__What is required__: For the material that follows, return exactly the lines from the one with "ATOM 25 C CA" through the one with "ATOM 72 C C", both ends included.

== Segment start ==

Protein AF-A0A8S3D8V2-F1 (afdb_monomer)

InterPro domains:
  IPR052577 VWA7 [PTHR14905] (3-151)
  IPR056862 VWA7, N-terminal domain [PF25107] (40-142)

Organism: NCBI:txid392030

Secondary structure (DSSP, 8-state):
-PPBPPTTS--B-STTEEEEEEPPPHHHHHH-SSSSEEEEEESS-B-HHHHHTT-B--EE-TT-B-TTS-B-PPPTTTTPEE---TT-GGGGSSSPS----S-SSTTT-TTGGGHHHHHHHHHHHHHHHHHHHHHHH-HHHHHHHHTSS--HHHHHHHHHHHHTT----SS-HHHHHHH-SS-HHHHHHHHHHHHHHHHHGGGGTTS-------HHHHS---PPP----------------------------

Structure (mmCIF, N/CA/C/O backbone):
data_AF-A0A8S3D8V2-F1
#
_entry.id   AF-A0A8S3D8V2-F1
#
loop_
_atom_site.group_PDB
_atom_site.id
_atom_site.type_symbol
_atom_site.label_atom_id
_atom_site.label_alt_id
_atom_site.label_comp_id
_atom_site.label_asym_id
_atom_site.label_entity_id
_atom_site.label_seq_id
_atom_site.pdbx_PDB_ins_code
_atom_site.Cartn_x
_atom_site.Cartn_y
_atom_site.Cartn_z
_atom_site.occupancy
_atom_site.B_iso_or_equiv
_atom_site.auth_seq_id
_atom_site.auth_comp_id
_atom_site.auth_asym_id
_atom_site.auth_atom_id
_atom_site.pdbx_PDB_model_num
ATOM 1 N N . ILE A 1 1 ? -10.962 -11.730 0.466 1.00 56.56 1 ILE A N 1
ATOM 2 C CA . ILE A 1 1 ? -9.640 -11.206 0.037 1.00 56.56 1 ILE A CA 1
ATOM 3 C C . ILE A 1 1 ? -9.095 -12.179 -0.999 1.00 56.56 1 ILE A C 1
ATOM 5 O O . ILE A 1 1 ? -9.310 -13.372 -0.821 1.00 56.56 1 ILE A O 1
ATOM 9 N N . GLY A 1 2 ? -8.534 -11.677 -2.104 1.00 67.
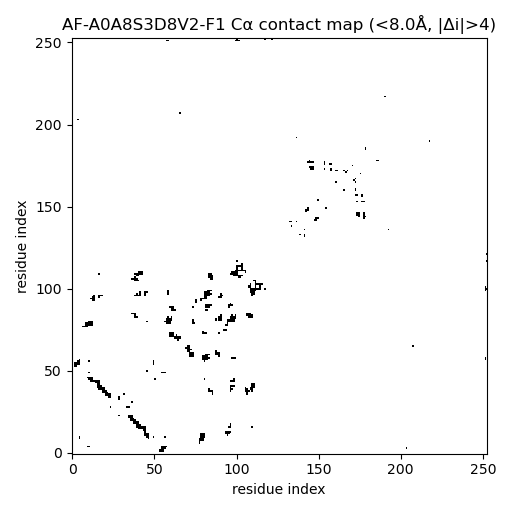38 2 GLY A N 1
ATOM 10 C CA . GLY A 1 2 ? -8.044 -12.506 -3.213 1.00 67.38 2 GLY A CA 1
ATOM 11 C C . GLY A 1 2 ? -6.815 -13.340 -2.843 1.00 67.38 2 GLY A C 1
ATOM 12 O O . GLY A 1 2 ? -6.209 -13.138 -1.790 1.00 67.38 2 GLY A O 1
ATOM 13 N N . ARG A 1 3 ? -6.449 -14.283 -3.716 1.00 85.25 3 ARG A N 1
ATOM 14 C CA . ARG A 1 3 ? -5.224 -15.084 -3.584 1.00 85.25 3 ARG A CA 1
ATOM 15 C C . ARG A 1 3 ? -3.998 -14.166 -3.604 1.00 85.25 3 ARG A C 1
ATOM 17 O O . ARG A 1 3 ? -3.937 -13.248 -4.413 1.00 85.25 3 ARG A O 1
ATOM 24 N N . ILE A 1 4 ? -3.016 -14.425 -2.746 1.00 86.75 4 ILE A N 1
ATOM 25 C CA . ILE A 1 4 ? -1.739 -13.697 -2.733 1.00 86.75 4 ILE A CA 1
ATOM 26 C C . ILE A 1 4 ? -0.741 -14.430 -3.635 1.00 86.75 4 ILE A C 1
ATOM 28 O O . ILE A 1 4 ? -0.730 -15.659 -3.682 1.00 86.75 4 ILE A O 1
ATOM 32 N N . ALA A 1 5 ? 0.068 -13.678 -4.378 1.00 86.69 5 ALA A N 1
ATOM 33 C CA . ALA A 1 5 ? 1.124 -14.231 -5.212 1.00 86.69 5 ALA A CA 1
ATOM 34 C C . ALA A 1 5 ? 2.206 -14.886 -4.352 1.00 86.69 5 ALA A C 1
ATOM 36 O O . ALA A 1 5 ? 2.727 -14.261 -3.425 1.00 86.69 5 ALA A O 1
ATOM 37 N N . GLU A 1 6 ? 2.610 -16.097 -4.726 1.00 86.88 6 GLU A N 1
ATOM 38 C CA . GLU A 1 6 ? 3.689 -16.804 -4.039 1.00 86.88 6 GLU A CA 1
ATOM 39 C C . GLU A 1 6 ? 5.025 -16.032 -4.139 1.00 86.88 6 GLU A C 1
ATOM 41 O O . GLU A 1 6 ? 5.236 -15.237 -5.074 1.00 86.88 6 GLU A O 1
ATOM 46 N N . PRO A 1 7 ? 5.972 -16.256 -3.208 1.00 82.81 7 PRO A N 1
ATOM 47 C CA . PRO A 1 7 ? 7.287 -15.616 -3.253 1.00 82.81 7 PRO A CA 1
ATOM 48 C C . PRO A 1 7 ? 8.055 -15.875 -4.556 1.00 82.81 7 PRO A C 1
ATOM 50 O O . PRO A 1 7 ? 8.779 -14.999 -5.022 1.00 82.81 7 PRO A O 1
ATOM 53 N N . ASN A 1 8 ? 7.867 -17.052 -5.161 1.00 86.00 8 ASN A N 1
ATOM 54 C CA . ASN A 1 8 ? 8.471 -17.467 -6.430 1.00 86.00 8 ASN A CA 1
ATOM 55 C C . ASN A 1 8 ? 7.579 -17.209 -7.659 1.00 86.00 8 ASN A C 1
ATOM 57 O O . ASN A 1 8 ? 7.982 -17.522 -8.777 1.00 86.00 8 ASN A O 1
ATOM 61 N N . GLN A 1 9 ? 6.387 -16.638 -7.476 1.00 89.19 9 GLN A N 1
ATOM 62 C CA . GLN A 1 9 ? 5.495 -16.300 -8.578 1.00 89.19 9 GLN A CA 1
ATOM 63 C C . GLN A 1 9 ? 5.849 -14.909 -9.131 1.00 89.19 9 GLN A C 1
ATOM 65 O O . GLN A 1 9 ? 5.813 -13.931 -8.370 1.00 89.19 9 GLN A O 1
ATOM 70 N N . PRO A 1 10 ? 6.166 -14.786 -10.434 1.00 95.19 10 PRO A N 1
ATOM 71 C CA . PRO A 1 10 ? 6.400 -13.492 -11.061 1.00 95.19 10 PRO A CA 1
ATOM 72 C C . PRO A 1 10 ? 5.106 -12.675 -11.070 1.00 95.19 10 PRO A C 1
ATOM 74 O O . PRO A 1 10 ? 4.017 -13.213 -11.265 1.00 95.19 10 PRO A O 1
ATOM 77 N N . THR A 1 11 ? 5.224 -11.371 -10.834 1.00 95.81 11 THR A N 1
ATOM 78 C CA . THR A 1 11 ? 4.074 -10.462 -10.760 1.00 95.81 11 THR A CA 1
ATOM 79 C C . THR A 1 11 ? 4.255 -9.145 -11.498 1.00 95.81 11 THR A C 1
ATOM 81 O O . THR A 1 11 ? 3.262 -8.474 -11.771 1.00 95.81 11 THR A O 1
ATOM 84 N N . CYS A 1 12 ? 5.489 -8.788 -11.852 1.00 95.94 12 CYS A N 1
ATOM 85 C CA . CYS A 1 12 ? 5.807 -7.567 -12.573 1.00 95.94 12 CYS A CA 1
ATOM 86 C C . CYS A 1 12 ? 6.726 -7.807 -13.771 1.00 95.94 12 CYS A C 1
ATOM 88 O O . CYS A 1 12 ? 7.487 -8.769 -13.821 1.00 95.94 12 CYS A O 1
ATOM 90 N N . SER A 1 13 ? 6.707 -6.860 -14.700 1.00 95.62 13 SER A N 1
ATOM 91 C CA . SER A 1 13 ? 7.668 -6.708 -15.789 1.00 95.62 13 SER A CA 1
ATOM 92 C C . SER A 1 13 ? 8.205 -5.273 -15.819 1.00 95.62 13 SER A C 1
ATOM 94 O O . SER A 1 13 ? 7.717 -4.405 -15.101 1.00 95.62 13 SER A O 1
ATOM 96 N N . SER A 1 14 ? 9.240 -5.017 -16.619 1.00 94.81 14 SER A N 1
ATOM 97 C CA . SER A 1 14 ? 9.712 -3.645 -16.872 1.00 94.81 14 SER A CA 1
ATOM 98 C C . SER A 1 14 ? 8.851 -2.915 -17.912 1.00 94.81 14 SER A C 1
ATOM 100 O O . SER A 1 14 ? 9.104 -1.744 -18.198 1.00 94.81 14 SER A O 1
ATOM 102 N N . ASN A 1 15 ? 7.867 -3.597 -18.510 1.00 94.62 15 ASN A N 1
ATOM 103 C CA . ASN A 1 15 ? 7.043 -3.032 -19.570 1.00 94.62 15 ASN A CA 1
ATOM 104 C C . ASN A 1 15 ? 6.169 -1.906 -19.022 1.00 94.62 15 ASN A C 1
ATOM 106 O O . ASN A 1 15 ? 5.700 -1.948 -17.887 1.00 94.62 15 ASN A O 1
ATOM 110 N N . GLY A 1 16 ? 5.982 -0.874 -19.840 1.00 92.25 16 GLY A N 1
ATOM 111 C CA . GLY A 1 16 ? 5.171 0.279 -19.468 1.00 92.25 16 GLY A CA 1
ATOM 112 C C . GLY A 1 16 ? 5.770 1.155 -18.365 1.00 92.25 16 GLY A C 1
ATOM 113 O O . GLY A 1 16 ? 5.085 2.083 -17.959 1.00 92.25 16 GLY A O 1
ATOM 114 N N . CYS A 1 17 ? 7.001 0.896 -17.896 1.00 96.69 17 CYS A N 1
ATOM 115 C CA . CYS A 1 17 ? 7.724 1.758 -16.959 1.00 96.69 17 CYS A CA 1
ATOM 116 C C . CYS A 1 17 ? 8.773 2.620 -17.671 1.00 96.69 17 CYS A C 1
ATOM 118 O O . CYS A 1 17 ? 9.764 2.113 -18.200 1.00 96.69 17 CYS A O 1
ATOM 120 N N . GLN A 1 18 ? 8.609 3.937 -17.604 1.00 96.38 18 GLN A N 1
ATOM 121 C CA . GLN A 1 18 ? 9.558 4.916 -18.117 1.00 96.38 18 GLN A CA 1
ATOM 122 C C . GLN A 1 18 ? 10.396 5.500 -16.981 1.00 96.38 18 GLN A C 1
ATOM 124 O O . GLN A 1 18 ? 9.864 6.017 -16.003 1.00 96.38 18 GLN A O 1
ATOM 129 N N . LYS A 1 19 ? 11.725 5.462 -17.126 1.00 95.62 19 LYS A N 1
ATOM 130 C CA . LYS A 1 19 ? 12.648 6.144 -16.212 1.00 95.62 19 LYS A CA 1
ATOM 131 C C . LYS A 1 19 ? 12.681 7.636 -16.532 1.00 95.62 19 LYS A C 1
ATOM 133 O O . LYS A 1 19 ? 13.016 8.012 -17.653 1.00 95.62 19 LYS A O 1
ATOM 138 N N . ILE A 1 20 ? 12.418 8.471 -15.535 1.00 94.69 20 ILE A N 1
ATOM 139 C CA . ILE A 1 20 ? 12.420 9.927 -15.665 1.00 94.69 20 ILE A CA 1
ATOM 140 C C . ILE A 1 20 ? 13.519 10.506 -14.775 1.00 94.69 20 ILE A C 1
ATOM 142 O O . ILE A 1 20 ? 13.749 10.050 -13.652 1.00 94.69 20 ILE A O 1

== Segment end ==

__Task solution__:
ATOM 25 C CA . ILE A 1 4 ? -1.739 -13.697 -2.733 1.00 86.75 4 ILE A CA 1
ATOM 26 C C . ILE A 1 4 ? -0.741 -14.430 -3.635 1.00 86.75 4 ILE A C 1
ATOM 28 O O . ILE A 1 4 ? -0.730 -15.659 -3.682 1.00 86.75 4 ILE A O 1
ATOM 32 N N . ALA A 1 5 ? 0.068 -13.678 -4.378 1.00 86.69 5 ALA A N 1
ATOM 33 C CA . ALA A 1 5 ? 1.124 -14.231 -5.212 1.00 86.69 5 ALA A CA 1
ATOM 34 C C . ALA A 1 5 ? 2.206 -14.886 -4.352 1.00 86.69 5 ALA A C 1
ATOM 36 O O . ALA A 1 5 ? 2.727 -14.261 -3.425 1.00 86.69 5 ALA A O 1
ATOM 37 N N . GLU A 1 6 ? 2.610 -16.097 -4.726 1.00 86.88 6 GLU A N 1
ATOM 38 C CA . GLU A 1 6 ? 3.689 -16.804 -4.039 1.00 86.88 6 GLU A CA 1
ATOM 39 C C . GLU A 1 6 ? 5.025 -16.032 -4.139 1.00 86.88 6 GLU A C 1
ATOM 41 O O . GLU A 1 6 ? 5.236 -15.237 -5.074 1.00 86.88 6 GLU A O 1
ATOM 46 N N . PRO A 1 7 ? 5.972 -16.256 -3.208 1.00 82.81 7 PRO A N 1
ATOM 47 C CA . PRO A 1 7 ? 7.287 -15.616 -3.253 1.00 82.81 7 PRO A CA 1
ATOM 48 C C . PRO A 1 7 ? 8.055 -15.875 -4.556 1.00 82.81 7 PRO A C 1
ATOM 50 O O . PRO A 1 7 ? 8.779 -14.999 -5.022 1.00 82.81 7 PRO A O 1
ATOM 53 N N . ASN A 1 8 ? 7.867 -17.052 -5.161 1.00 86.00 8 ASN A N 1
ATOM 54 C CA . ASN A 1 8 ? 8.471 -17.467 -6.430 1.00 86.00 8 ASN A CA 1
ATOM 55 C C . ASN A 1 8 ? 7.579 -17.209 -7.659 1.00 86.00 8 ASN A C 1
ATOM 57 O O . ASN A 1 8 ? 7.982 -17.522 -8.777 1.00 86.00 8 ASN A O 1
ATOM 61 N N . GLN A 1 9 ? 6.387 -16.638 -7.476 1.00 89.19 9 GLN A N 1
ATOM 62 C CA . GLN A 1 9 ? 5.495 -16.300 -8.578 1.00 89.19 9 GLN A CA 1
ATOM 63 C C . GLN A 1 9 ? 5.849 -14.909 -9.131 1.00 89.19 9 GLN A C 1
ATOM 65 O O . GLN A 1 9 ? 5.813 -13.931 -8.370 1.00 89.19 9 GLN A O 1
ATOM 70 N N . PRO A 1 10 ? 6.166 -14.786 -10.434 1.00 95.19 10 PRO A N 1
ATOM 71 C CA . PRO A 1 10 ? 6.400 -13.492 -11.061 1.00 95.19 10 PRO A CA 1
ATOM 72 C C . PRO A 1 10 ? 5.106 -12.675 -11.070 1.00 95.19 10 PRO A C 1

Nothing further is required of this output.